Let us first discuss the meson propagator matrix, for the standard
choice of meson fields \onlinecite{ref9}~.
$\pi^{(0)}_3$ , $\pi^{(0)}_8$
are the bare $\pi_3$ , $\pi_8$ fields.
The bare propagator matrix, to one-loop order, is of the form
\begin{equation}
\Delta (q) =
\left(
\begin{array}{cc}
Z_3^{-1}(q^2-m_3^2)&\ell_{38} \\
\ell_{38}&Z_8^{-1}(q^2-m_8^2)
\end{array}\right)^{-1}\label{ten}
\end{equation}
where $Z_3$, $Z_8$ and $m_3^2$, $m_8^2$ are the
$\pi^{(0)}_3$ , $\pi^{(0)}_8$
one-loop wavefunction renormalization constants and squared-masses
in the isospin symmetry limit.  Expressions for
$m_3^2$ and $m_8^2$ in terms of the parameters of ${\cal L}_{eff}$
are given in Ref.\ \onlinecite{ref9} ,
and those for $Z_3$, $Z_8$ and $\ell_{38}$
are easily computable from ${\cal L}_{eff}$.  In what follows we
write $Z_3^{-1}=1+z_3$, $Z_8^{-1}=1+z_8$ and
$\ell_{38}=\ell_{(0)}+\ell^{(1)0}+\ell^{(1)1}q^2$.
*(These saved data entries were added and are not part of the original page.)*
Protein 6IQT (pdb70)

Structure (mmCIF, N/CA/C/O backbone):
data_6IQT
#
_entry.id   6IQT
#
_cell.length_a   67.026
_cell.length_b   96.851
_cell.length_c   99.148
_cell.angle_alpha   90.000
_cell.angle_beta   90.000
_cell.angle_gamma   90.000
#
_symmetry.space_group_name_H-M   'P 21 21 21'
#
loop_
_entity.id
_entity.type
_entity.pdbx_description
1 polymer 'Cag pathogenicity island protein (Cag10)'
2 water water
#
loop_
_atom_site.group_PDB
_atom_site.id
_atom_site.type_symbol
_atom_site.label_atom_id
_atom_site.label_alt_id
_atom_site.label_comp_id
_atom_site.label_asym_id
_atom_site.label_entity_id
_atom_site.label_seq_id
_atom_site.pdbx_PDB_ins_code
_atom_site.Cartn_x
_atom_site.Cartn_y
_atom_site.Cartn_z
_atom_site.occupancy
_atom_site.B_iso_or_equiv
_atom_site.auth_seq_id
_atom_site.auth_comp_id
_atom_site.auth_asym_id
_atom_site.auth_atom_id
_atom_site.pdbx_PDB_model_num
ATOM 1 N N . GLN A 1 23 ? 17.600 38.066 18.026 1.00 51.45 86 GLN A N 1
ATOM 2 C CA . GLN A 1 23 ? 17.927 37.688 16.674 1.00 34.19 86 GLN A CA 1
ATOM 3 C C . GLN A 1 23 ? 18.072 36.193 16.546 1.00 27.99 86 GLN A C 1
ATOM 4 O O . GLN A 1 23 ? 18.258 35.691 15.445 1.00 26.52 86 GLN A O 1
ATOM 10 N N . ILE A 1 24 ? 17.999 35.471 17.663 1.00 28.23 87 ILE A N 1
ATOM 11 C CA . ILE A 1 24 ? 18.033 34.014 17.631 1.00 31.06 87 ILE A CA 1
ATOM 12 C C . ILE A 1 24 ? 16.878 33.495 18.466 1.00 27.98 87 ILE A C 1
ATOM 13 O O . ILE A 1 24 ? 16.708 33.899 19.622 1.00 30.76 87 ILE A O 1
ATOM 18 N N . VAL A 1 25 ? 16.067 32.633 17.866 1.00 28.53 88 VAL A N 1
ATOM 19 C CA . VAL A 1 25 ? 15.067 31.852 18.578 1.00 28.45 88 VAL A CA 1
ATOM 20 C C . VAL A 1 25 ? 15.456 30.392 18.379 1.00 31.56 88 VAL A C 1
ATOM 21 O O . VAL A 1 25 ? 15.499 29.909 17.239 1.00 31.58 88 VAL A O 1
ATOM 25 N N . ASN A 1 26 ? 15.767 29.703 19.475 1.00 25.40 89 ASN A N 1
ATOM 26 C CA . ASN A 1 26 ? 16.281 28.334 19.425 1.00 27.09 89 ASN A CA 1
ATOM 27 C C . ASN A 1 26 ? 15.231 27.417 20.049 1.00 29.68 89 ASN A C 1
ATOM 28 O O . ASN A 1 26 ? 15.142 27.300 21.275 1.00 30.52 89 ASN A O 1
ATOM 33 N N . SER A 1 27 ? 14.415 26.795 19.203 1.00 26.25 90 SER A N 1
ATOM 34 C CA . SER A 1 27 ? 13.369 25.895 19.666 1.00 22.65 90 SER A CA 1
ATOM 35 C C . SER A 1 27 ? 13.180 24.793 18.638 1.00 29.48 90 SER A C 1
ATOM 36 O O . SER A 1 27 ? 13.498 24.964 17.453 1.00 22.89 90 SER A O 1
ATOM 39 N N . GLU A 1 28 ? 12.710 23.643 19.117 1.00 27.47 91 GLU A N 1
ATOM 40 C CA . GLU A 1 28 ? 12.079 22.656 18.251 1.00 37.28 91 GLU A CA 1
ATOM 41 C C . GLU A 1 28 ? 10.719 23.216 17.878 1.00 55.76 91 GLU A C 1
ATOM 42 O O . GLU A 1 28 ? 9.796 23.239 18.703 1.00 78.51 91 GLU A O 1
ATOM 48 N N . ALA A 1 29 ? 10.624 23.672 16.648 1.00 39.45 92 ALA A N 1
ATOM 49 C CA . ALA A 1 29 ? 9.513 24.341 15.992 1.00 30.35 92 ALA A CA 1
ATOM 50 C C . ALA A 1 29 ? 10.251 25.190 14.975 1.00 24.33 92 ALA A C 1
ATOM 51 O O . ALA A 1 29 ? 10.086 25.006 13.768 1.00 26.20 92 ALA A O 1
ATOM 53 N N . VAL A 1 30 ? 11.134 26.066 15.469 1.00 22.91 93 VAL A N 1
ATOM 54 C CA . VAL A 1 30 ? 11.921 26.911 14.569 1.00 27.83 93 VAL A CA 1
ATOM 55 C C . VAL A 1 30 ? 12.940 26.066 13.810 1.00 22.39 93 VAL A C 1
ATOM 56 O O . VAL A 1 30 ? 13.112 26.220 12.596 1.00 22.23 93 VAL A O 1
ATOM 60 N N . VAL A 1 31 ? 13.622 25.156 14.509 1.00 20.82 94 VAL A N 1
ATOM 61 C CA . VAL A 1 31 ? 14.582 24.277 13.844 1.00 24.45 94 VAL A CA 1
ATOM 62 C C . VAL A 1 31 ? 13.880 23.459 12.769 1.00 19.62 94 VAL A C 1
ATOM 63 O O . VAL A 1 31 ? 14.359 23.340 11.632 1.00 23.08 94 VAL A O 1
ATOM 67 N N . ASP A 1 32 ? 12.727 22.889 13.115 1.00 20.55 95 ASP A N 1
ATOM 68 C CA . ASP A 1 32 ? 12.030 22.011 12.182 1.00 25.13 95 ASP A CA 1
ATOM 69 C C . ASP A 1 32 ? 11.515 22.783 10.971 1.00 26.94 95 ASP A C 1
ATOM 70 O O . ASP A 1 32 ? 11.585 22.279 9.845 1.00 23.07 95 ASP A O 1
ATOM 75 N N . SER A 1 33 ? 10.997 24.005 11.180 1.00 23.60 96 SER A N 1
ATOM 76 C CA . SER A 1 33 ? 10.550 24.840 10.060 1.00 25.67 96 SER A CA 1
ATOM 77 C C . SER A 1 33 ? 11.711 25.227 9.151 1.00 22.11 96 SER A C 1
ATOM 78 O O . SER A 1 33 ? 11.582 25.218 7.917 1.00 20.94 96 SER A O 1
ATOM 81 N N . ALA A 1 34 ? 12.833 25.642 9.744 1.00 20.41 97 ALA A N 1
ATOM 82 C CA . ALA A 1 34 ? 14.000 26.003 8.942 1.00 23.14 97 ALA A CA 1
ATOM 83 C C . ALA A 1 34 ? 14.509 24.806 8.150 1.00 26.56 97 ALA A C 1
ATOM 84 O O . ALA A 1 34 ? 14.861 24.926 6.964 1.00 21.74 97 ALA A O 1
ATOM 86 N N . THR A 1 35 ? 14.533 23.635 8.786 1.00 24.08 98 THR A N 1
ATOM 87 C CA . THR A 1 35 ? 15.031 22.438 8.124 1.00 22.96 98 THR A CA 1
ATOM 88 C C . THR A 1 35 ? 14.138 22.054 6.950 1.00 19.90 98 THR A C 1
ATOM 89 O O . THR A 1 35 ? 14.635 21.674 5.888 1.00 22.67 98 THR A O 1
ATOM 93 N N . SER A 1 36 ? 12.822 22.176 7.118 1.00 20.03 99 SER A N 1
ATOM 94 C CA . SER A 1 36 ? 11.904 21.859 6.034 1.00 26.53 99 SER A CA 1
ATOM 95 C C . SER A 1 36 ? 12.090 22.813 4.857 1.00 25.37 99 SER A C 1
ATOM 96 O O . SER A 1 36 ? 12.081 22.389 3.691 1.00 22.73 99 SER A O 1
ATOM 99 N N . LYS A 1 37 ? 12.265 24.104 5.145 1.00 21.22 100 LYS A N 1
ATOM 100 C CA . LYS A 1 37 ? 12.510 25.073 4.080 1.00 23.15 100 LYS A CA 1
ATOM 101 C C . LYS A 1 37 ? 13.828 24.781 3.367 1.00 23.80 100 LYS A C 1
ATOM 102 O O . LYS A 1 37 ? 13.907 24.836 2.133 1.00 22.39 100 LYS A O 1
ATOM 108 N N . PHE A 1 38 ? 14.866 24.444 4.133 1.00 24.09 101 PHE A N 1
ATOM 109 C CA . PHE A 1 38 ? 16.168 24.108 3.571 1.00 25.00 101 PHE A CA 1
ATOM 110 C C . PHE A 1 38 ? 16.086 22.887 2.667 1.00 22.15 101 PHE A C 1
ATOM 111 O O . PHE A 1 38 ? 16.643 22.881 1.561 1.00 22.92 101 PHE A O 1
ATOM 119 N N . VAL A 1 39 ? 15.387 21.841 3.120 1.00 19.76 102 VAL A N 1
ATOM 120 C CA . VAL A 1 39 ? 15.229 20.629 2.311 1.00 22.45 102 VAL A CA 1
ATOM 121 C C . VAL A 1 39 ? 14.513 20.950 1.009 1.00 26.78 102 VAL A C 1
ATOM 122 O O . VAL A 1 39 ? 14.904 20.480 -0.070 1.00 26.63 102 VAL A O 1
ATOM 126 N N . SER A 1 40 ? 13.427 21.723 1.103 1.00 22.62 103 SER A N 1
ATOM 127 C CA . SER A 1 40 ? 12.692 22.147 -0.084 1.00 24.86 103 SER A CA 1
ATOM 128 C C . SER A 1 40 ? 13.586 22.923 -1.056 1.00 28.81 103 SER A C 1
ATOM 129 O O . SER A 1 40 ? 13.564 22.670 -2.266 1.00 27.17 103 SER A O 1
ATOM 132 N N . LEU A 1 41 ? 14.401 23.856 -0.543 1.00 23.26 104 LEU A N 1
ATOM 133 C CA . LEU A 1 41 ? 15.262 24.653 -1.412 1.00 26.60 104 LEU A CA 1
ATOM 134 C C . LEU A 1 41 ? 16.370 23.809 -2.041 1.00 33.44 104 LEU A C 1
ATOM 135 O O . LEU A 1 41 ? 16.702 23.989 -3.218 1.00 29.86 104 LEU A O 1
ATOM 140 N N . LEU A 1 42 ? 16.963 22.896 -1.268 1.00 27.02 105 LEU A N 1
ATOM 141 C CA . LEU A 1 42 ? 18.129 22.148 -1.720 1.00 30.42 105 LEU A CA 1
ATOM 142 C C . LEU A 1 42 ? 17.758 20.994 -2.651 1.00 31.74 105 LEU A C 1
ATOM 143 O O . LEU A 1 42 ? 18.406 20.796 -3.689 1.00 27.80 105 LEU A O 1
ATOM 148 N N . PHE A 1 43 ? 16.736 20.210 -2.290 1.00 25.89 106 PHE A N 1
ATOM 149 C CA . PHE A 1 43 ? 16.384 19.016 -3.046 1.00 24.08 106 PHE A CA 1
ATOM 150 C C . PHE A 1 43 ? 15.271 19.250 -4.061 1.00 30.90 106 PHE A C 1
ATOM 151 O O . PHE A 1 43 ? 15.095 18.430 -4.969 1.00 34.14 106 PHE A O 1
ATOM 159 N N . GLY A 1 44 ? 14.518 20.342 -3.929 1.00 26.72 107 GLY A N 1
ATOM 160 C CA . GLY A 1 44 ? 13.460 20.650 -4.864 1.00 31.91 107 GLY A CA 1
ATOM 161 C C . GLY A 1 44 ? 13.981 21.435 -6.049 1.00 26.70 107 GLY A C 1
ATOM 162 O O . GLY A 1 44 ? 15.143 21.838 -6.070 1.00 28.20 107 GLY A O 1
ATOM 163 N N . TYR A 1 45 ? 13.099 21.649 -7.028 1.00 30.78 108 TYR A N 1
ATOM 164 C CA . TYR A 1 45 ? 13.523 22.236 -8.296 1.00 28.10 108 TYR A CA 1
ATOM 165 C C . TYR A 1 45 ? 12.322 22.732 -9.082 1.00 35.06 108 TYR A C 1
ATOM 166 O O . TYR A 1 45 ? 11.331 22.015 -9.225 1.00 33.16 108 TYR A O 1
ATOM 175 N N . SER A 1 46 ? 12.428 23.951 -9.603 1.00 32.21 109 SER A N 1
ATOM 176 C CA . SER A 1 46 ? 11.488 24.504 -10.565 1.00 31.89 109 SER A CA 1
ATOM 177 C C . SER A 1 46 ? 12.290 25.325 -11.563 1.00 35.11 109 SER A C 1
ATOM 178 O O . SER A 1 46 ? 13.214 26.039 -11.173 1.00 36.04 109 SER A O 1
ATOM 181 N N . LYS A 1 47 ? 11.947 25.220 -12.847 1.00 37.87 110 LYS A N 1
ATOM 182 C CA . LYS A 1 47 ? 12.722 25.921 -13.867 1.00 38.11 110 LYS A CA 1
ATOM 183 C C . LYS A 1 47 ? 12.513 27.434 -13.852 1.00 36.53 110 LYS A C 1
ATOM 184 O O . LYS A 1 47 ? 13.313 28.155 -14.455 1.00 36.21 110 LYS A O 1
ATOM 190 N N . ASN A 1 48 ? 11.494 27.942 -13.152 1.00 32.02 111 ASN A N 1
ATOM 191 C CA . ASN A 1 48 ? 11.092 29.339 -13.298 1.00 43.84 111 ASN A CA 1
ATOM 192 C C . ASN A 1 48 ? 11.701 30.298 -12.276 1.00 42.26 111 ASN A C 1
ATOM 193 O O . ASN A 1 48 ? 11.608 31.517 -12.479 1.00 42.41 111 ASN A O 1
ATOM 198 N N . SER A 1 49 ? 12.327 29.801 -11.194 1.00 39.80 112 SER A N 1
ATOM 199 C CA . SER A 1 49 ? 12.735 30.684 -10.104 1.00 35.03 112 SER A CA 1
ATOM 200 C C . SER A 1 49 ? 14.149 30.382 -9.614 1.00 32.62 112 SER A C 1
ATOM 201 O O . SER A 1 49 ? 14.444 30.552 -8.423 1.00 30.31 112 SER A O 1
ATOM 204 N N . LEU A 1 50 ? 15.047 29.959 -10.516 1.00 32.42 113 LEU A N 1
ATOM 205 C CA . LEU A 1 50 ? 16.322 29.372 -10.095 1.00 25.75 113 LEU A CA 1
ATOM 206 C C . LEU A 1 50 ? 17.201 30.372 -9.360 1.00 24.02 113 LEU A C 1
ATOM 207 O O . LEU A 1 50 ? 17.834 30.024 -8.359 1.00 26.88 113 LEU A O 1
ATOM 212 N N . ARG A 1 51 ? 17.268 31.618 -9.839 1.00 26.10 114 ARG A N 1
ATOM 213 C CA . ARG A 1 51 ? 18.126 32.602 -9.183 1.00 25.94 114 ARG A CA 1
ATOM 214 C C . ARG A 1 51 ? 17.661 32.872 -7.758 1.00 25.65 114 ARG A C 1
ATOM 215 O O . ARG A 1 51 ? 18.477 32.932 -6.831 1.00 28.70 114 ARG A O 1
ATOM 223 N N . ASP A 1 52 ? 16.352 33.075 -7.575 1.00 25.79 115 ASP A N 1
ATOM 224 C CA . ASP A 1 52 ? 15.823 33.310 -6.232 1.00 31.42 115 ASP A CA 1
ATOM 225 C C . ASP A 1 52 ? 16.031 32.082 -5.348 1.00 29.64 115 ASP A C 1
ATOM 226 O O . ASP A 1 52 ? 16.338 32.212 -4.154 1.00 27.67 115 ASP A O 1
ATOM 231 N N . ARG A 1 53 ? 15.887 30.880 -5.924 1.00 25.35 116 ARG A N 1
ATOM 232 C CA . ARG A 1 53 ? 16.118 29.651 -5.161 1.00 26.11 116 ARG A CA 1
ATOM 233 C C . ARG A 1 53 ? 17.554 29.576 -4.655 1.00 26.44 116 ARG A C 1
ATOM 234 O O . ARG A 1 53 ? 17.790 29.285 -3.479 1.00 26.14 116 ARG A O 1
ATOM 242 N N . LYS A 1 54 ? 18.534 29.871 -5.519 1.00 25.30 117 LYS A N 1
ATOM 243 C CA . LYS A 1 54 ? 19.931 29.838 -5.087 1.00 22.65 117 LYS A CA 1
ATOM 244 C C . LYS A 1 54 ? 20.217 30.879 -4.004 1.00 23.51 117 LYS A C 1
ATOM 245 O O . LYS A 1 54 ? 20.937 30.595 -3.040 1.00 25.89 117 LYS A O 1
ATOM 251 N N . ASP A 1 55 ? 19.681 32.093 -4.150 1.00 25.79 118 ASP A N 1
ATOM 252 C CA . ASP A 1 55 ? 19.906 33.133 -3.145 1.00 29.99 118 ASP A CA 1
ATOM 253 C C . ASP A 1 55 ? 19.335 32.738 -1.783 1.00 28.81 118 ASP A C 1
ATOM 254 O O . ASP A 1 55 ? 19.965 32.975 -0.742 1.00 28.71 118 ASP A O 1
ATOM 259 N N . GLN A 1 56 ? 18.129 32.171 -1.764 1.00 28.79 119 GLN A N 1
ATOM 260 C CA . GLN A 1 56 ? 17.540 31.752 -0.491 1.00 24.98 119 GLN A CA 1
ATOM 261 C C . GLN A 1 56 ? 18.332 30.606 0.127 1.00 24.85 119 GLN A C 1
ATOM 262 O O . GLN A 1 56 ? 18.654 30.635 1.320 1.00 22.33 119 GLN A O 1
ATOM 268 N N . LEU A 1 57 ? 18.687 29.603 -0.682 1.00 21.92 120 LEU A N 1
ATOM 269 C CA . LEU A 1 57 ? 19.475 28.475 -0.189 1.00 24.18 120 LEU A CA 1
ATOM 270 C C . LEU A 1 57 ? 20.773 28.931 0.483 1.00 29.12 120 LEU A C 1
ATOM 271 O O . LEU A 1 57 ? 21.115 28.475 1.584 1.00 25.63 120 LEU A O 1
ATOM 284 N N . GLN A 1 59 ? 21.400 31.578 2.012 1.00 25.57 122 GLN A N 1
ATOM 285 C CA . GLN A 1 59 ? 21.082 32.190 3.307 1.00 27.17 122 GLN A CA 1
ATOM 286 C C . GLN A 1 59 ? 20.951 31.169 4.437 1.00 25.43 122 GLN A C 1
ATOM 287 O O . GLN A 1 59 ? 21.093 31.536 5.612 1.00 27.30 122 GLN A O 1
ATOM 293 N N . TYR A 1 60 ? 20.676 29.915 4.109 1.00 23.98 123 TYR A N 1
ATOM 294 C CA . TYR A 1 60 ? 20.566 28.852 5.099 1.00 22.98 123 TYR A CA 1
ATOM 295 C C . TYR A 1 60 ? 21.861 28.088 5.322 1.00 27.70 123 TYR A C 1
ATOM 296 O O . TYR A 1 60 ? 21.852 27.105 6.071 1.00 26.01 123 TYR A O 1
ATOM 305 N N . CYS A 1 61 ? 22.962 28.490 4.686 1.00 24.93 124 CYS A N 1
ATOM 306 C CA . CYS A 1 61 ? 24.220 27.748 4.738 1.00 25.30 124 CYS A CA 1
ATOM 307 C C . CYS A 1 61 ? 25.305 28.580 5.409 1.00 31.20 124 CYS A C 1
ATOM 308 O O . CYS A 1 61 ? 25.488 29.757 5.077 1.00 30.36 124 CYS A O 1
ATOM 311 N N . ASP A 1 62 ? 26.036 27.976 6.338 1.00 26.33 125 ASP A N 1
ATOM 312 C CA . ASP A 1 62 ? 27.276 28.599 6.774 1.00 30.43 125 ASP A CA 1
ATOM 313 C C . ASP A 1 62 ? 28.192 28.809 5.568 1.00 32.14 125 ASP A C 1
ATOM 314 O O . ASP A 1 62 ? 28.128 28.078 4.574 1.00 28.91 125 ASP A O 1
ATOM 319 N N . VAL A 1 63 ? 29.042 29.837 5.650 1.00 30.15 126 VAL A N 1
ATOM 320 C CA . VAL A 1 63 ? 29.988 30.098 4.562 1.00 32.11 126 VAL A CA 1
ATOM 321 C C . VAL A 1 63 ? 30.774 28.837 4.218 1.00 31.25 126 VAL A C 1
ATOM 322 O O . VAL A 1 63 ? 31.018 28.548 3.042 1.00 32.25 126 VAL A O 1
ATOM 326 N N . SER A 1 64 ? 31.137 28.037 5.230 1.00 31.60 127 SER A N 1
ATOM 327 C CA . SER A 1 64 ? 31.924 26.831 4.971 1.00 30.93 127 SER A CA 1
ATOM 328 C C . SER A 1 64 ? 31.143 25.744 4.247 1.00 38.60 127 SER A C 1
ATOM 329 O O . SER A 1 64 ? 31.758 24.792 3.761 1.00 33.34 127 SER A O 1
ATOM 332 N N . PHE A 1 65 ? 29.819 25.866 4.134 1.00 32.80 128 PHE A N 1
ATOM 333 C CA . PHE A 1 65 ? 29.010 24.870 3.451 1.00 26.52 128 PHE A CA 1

$\ell_{(0)}$, $\ell^{(1)0}$ and $\ell^{(1)1}$ are
$q^2$-independent and ${\cal O}(m_d-m_u)$.
$\ell_{(0)}$ is of leading chiral order and
$z_3$, $z_8$, $\ell^{(1)0}$, $\ell^{(1)1}$ next-to-leading order.
$m_3^2$ and $m_8^2$ contain both leading and
next-to-leading pieces.  The renormalized $\pi_3$, $\pi_8$
fields, $\pi_t^r$ and $\pi_e^r$, are obtained, as usual, by
\begin{eqnarray}
&&\pi_t^r=(Z^{-1/2})_{33}\pi^{(0)}_3 +(Z^{-1/2})_{38}\pi^{(0)}_8 \nonumber \\
&&\pi_e^r=(Z^{-1/2})_{83}\pi^{(0)}_3 +(Z^{-1/2})_{88}\pi^{(0)}_8 \label{eleven}
\end{eqnarray}
where $Z$ is the wavefunction renormalization matrix.  From Eqn.\ (10)
one has
\begin{equation}
Z^{-1/2}=\left(
\begin{array}{cc}
1+{1\over 2}z_3&{1\over 2}\ell^{(1)1} \\
{1\over 2}\ell^{(1)1}&1+{1\over 2}z_8\end{array}\right)\label{twelve}
\end{equation}
and from this one obtains the renormalized propagator matrix,
to ${\cal O}(m_d-m_u)$,
\begin{equation}
\Delta^{(r)}(q)=\left(
\begin{array}{cc}
q^2-m_3^2&-m_{te}^2 \\
-m_{te}^2&q^2-m_8^2\end{array}\right)^{-1}\label{thirteen}
\end{equation}
where $m_{te}^2=-[\ell_{(0)}+\ell^{(1)0}+{1\over 2}\ell^{(1)1}(m_3^2+m_8^2)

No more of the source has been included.